Per Step 4, applicable to accounts not identified in Steps 1, 2, or 3, the FFI must determine whether the electronically searchable information it maintains and associated with those accounts or account holders includes any of the U.S. indicia listed under Step 4, such as, identification of an account holder as a U.S. resident or U.S. citizen or a U.S. place of birth for an account holder. Notice 2011-34, 2011 IRB LEXIS 234.  If the FFI identifies an account as having U.S. indicia, the FFI must request, within one year of the effective date of the FFI's FFI Agreement, certain documentation to establish whether the account is a U.S. account. Notice 2011-34, 2011 IRB LEXIS 234.

Per Step 5, applicable to accounts of $500,000 or more that are not identified in Steps 1, 2, 3, or 4, the FFI must perform a "diligent review" of the account files associated with the account. Notice 2011-34, 2011 IRB LEXIS 234.  If the account files contain any of the U.S. indicia identified in Step 4, the FFI must obtain the documentation described in Step 4 within two years of the effective date of the FFI's FFI Agreement. Notice 2011-34, 2011 IRB LEXIS 234.  Failure to do so results in the account holders of such accounts being classified as recalcitrant account holders until the FFI receives the documentation from the account holder. Notice 2011-34, 2011 IRB LEXIS 234.

Per Step 6, the FFI, beginning in the third year after the effective date of the FFI Agreement, must re-test, applying Step 5 annually to all preexisting individual accounts that did not previously satisfy the requirements to be treated as high value accounts, but that would be high value accounts under Step 5 if the account balance or value of the account were tested on the last day of the preceding year.
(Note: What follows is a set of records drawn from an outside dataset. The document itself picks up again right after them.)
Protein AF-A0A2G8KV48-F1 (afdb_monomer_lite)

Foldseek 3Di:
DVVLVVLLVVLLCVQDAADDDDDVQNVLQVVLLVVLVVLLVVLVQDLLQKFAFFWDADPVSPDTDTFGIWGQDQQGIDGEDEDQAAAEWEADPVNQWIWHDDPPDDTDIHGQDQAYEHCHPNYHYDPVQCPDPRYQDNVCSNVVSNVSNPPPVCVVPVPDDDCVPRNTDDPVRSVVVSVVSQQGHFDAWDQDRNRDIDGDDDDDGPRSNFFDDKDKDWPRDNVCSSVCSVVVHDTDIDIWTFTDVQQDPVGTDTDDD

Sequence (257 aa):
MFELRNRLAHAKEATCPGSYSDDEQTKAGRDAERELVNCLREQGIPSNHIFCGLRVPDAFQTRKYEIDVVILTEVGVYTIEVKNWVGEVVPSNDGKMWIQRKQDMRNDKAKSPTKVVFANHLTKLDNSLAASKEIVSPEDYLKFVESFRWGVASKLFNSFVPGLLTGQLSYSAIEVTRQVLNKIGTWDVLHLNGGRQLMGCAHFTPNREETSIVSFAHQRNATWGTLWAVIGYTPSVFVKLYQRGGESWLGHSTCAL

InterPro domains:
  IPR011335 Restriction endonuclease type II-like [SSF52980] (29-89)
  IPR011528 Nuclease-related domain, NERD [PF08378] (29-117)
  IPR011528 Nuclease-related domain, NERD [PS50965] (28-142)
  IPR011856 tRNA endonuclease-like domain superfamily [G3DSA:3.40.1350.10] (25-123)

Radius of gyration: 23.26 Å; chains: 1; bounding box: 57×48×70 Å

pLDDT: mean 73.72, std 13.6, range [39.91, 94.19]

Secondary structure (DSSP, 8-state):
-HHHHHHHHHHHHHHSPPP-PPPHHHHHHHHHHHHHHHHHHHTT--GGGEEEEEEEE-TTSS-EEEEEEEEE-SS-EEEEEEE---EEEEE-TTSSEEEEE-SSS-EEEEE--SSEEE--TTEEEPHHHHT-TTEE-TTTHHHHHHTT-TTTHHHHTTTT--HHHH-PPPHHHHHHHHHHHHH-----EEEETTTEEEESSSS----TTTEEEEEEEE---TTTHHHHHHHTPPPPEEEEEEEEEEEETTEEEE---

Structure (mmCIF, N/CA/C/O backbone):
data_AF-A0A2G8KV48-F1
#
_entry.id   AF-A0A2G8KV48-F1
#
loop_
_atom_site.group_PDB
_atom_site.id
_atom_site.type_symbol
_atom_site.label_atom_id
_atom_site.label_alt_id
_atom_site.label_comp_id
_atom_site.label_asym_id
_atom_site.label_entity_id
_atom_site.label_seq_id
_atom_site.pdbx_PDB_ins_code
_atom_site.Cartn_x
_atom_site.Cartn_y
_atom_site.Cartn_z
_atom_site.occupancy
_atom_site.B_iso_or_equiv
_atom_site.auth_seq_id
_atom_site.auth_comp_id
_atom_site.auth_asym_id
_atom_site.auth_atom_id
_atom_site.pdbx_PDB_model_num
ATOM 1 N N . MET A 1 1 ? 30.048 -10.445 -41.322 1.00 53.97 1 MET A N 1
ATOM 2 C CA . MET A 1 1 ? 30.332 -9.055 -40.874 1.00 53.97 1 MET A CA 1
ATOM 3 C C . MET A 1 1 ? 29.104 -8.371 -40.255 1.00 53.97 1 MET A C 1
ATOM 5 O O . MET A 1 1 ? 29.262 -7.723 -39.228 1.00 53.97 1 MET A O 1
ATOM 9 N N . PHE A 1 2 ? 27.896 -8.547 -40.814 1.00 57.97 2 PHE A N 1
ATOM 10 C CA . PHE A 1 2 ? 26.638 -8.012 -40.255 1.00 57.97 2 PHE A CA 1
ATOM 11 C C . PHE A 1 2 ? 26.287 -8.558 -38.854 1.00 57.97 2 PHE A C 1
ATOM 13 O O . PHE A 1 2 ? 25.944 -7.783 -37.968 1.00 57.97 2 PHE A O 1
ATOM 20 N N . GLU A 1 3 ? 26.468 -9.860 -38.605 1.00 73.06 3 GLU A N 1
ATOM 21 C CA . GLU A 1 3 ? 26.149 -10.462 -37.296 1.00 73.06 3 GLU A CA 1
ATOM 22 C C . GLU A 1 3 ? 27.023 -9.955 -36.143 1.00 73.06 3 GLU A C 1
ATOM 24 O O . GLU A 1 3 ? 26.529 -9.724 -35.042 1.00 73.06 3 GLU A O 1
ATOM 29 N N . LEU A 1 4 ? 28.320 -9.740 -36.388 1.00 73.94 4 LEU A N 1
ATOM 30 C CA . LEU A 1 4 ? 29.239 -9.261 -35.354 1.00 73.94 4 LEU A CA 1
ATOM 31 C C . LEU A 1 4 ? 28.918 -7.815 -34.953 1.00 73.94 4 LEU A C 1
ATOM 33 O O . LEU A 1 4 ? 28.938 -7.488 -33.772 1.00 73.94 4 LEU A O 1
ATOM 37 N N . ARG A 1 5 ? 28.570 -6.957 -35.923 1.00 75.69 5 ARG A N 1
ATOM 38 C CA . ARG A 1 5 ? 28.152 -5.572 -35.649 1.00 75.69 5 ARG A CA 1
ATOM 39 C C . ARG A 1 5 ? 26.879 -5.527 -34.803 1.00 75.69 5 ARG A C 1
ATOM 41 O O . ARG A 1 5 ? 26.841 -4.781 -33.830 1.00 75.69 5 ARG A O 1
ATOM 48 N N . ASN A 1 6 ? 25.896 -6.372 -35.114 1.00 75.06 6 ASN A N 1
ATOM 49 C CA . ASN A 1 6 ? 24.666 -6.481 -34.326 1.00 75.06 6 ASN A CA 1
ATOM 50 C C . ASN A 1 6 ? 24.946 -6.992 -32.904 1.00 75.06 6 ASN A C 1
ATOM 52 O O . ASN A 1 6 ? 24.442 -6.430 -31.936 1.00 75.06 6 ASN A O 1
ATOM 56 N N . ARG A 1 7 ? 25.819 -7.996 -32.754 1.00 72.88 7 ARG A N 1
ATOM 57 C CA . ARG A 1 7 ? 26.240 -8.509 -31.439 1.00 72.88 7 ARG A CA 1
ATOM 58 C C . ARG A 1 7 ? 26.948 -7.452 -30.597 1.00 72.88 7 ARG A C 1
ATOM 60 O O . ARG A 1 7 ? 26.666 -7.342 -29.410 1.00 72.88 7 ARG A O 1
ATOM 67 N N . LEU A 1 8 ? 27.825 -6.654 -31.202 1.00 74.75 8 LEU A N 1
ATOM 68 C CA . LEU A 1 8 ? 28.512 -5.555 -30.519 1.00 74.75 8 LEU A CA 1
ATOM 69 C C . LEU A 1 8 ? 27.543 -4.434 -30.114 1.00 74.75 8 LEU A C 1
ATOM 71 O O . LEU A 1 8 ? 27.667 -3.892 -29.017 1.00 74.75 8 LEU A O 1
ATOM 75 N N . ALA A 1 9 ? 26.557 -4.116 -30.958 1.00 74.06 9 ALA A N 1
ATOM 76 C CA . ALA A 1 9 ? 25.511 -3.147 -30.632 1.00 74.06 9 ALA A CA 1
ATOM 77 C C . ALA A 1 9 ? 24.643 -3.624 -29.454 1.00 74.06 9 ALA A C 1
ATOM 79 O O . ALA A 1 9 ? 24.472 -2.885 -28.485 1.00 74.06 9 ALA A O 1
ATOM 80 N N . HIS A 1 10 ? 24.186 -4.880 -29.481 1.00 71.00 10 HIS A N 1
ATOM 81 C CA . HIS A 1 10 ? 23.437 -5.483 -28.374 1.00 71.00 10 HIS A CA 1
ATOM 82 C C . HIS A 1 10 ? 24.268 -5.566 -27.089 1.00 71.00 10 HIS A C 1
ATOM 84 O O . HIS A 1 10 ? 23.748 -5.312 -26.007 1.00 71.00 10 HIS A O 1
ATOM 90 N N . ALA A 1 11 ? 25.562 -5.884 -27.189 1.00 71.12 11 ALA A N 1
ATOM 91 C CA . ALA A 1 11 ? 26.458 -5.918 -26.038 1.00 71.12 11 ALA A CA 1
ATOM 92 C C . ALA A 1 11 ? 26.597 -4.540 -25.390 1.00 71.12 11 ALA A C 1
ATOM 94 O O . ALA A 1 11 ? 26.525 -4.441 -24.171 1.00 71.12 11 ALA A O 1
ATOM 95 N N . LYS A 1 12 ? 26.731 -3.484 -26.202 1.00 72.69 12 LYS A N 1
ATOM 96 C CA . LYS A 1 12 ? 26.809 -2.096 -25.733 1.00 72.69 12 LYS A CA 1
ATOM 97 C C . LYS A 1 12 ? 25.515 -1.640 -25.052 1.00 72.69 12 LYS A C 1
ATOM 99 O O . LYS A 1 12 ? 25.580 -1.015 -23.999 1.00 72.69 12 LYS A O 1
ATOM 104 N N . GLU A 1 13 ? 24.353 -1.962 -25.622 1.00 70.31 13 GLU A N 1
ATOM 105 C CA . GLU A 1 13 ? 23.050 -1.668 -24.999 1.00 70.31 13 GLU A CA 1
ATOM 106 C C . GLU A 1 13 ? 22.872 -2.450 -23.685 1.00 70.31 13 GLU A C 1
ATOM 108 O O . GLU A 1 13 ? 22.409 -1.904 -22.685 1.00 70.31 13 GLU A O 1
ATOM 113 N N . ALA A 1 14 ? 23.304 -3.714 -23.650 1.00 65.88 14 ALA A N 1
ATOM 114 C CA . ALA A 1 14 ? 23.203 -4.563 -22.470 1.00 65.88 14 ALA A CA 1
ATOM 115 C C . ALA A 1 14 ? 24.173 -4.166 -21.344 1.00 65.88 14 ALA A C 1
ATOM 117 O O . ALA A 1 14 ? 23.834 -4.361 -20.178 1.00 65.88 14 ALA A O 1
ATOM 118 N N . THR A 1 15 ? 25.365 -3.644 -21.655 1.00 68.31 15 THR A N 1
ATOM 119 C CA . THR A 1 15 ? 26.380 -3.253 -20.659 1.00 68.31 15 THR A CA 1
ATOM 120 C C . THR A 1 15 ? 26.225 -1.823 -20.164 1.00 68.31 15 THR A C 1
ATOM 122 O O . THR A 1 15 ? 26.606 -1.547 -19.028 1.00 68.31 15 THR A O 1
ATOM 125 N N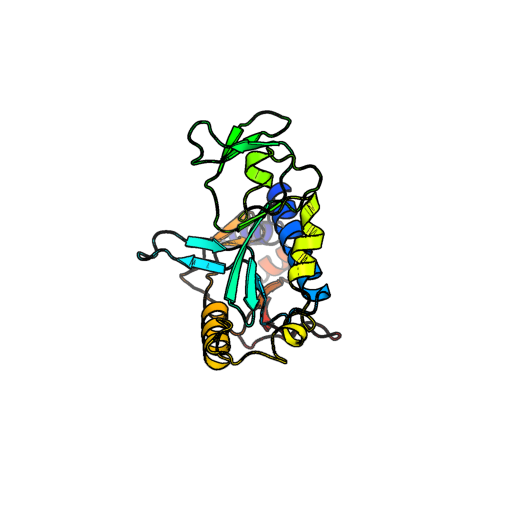 . CYS A 1 16 ? 25.633 -0.946 -20.977 1.00 63.44 16 CYS A N 1
ATOM 126 C CA . CYS A 1 16 ? 25.378 0.454 -20.651 1.00 63.44 16 CYS A CA 1
ATOM 127 C C . CYS A 1 16 ? 23.888 0.803 -20.811 1.00 63.44 16 CYS A C 1
ATOM 129 O O . CYS A 1 16 ? 23.549 1.687 -21.603 1.00 63.44 16 CYS A O 1
ATOM 131 N N . PRO A 1 17 ? 22.979 0.114 -20.099 1.00 64.25 17 PRO A N 1
ATOM 132 C CA . PRO A 1 17 ? 21.570 0.467 -20.137 1.00 64.25 17 PRO A CA 1
ATOM 133 C C . PRO A 1 17 ? 21.370 1.883 -19.587 1.00 64.25 17 PRO A C 1
ATOM 135 O O . PRO A 1 17 ? 22.018 2.273 -18.615 1.00 64.25 17 PRO A O 1
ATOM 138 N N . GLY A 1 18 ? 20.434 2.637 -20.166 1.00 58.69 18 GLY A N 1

Notice 2011-34, 2011 IRB LEXIS 234. Of the accounts identified each year under this test, the FFI must treat any account for which the required documentation has not been provided by the end of the year as a recalcitrant account. Notice 2011-34, 2011 IRB LEXIS 234.

In addition, Section I of Notice 2011-34 states that in applying the procedures detailed under the six steps, certain rules apply, including the rule that a FFI may rely upon the documentation collected under the procedures or that is otherwise maintained in an account holder's files, unless the FFI knows or has reason to know that the documentation is not reliable. See Section I.A.2 of Notice 2011-34 for the other rules. Notice 2011-34, 2011 IRB LEXIS 234.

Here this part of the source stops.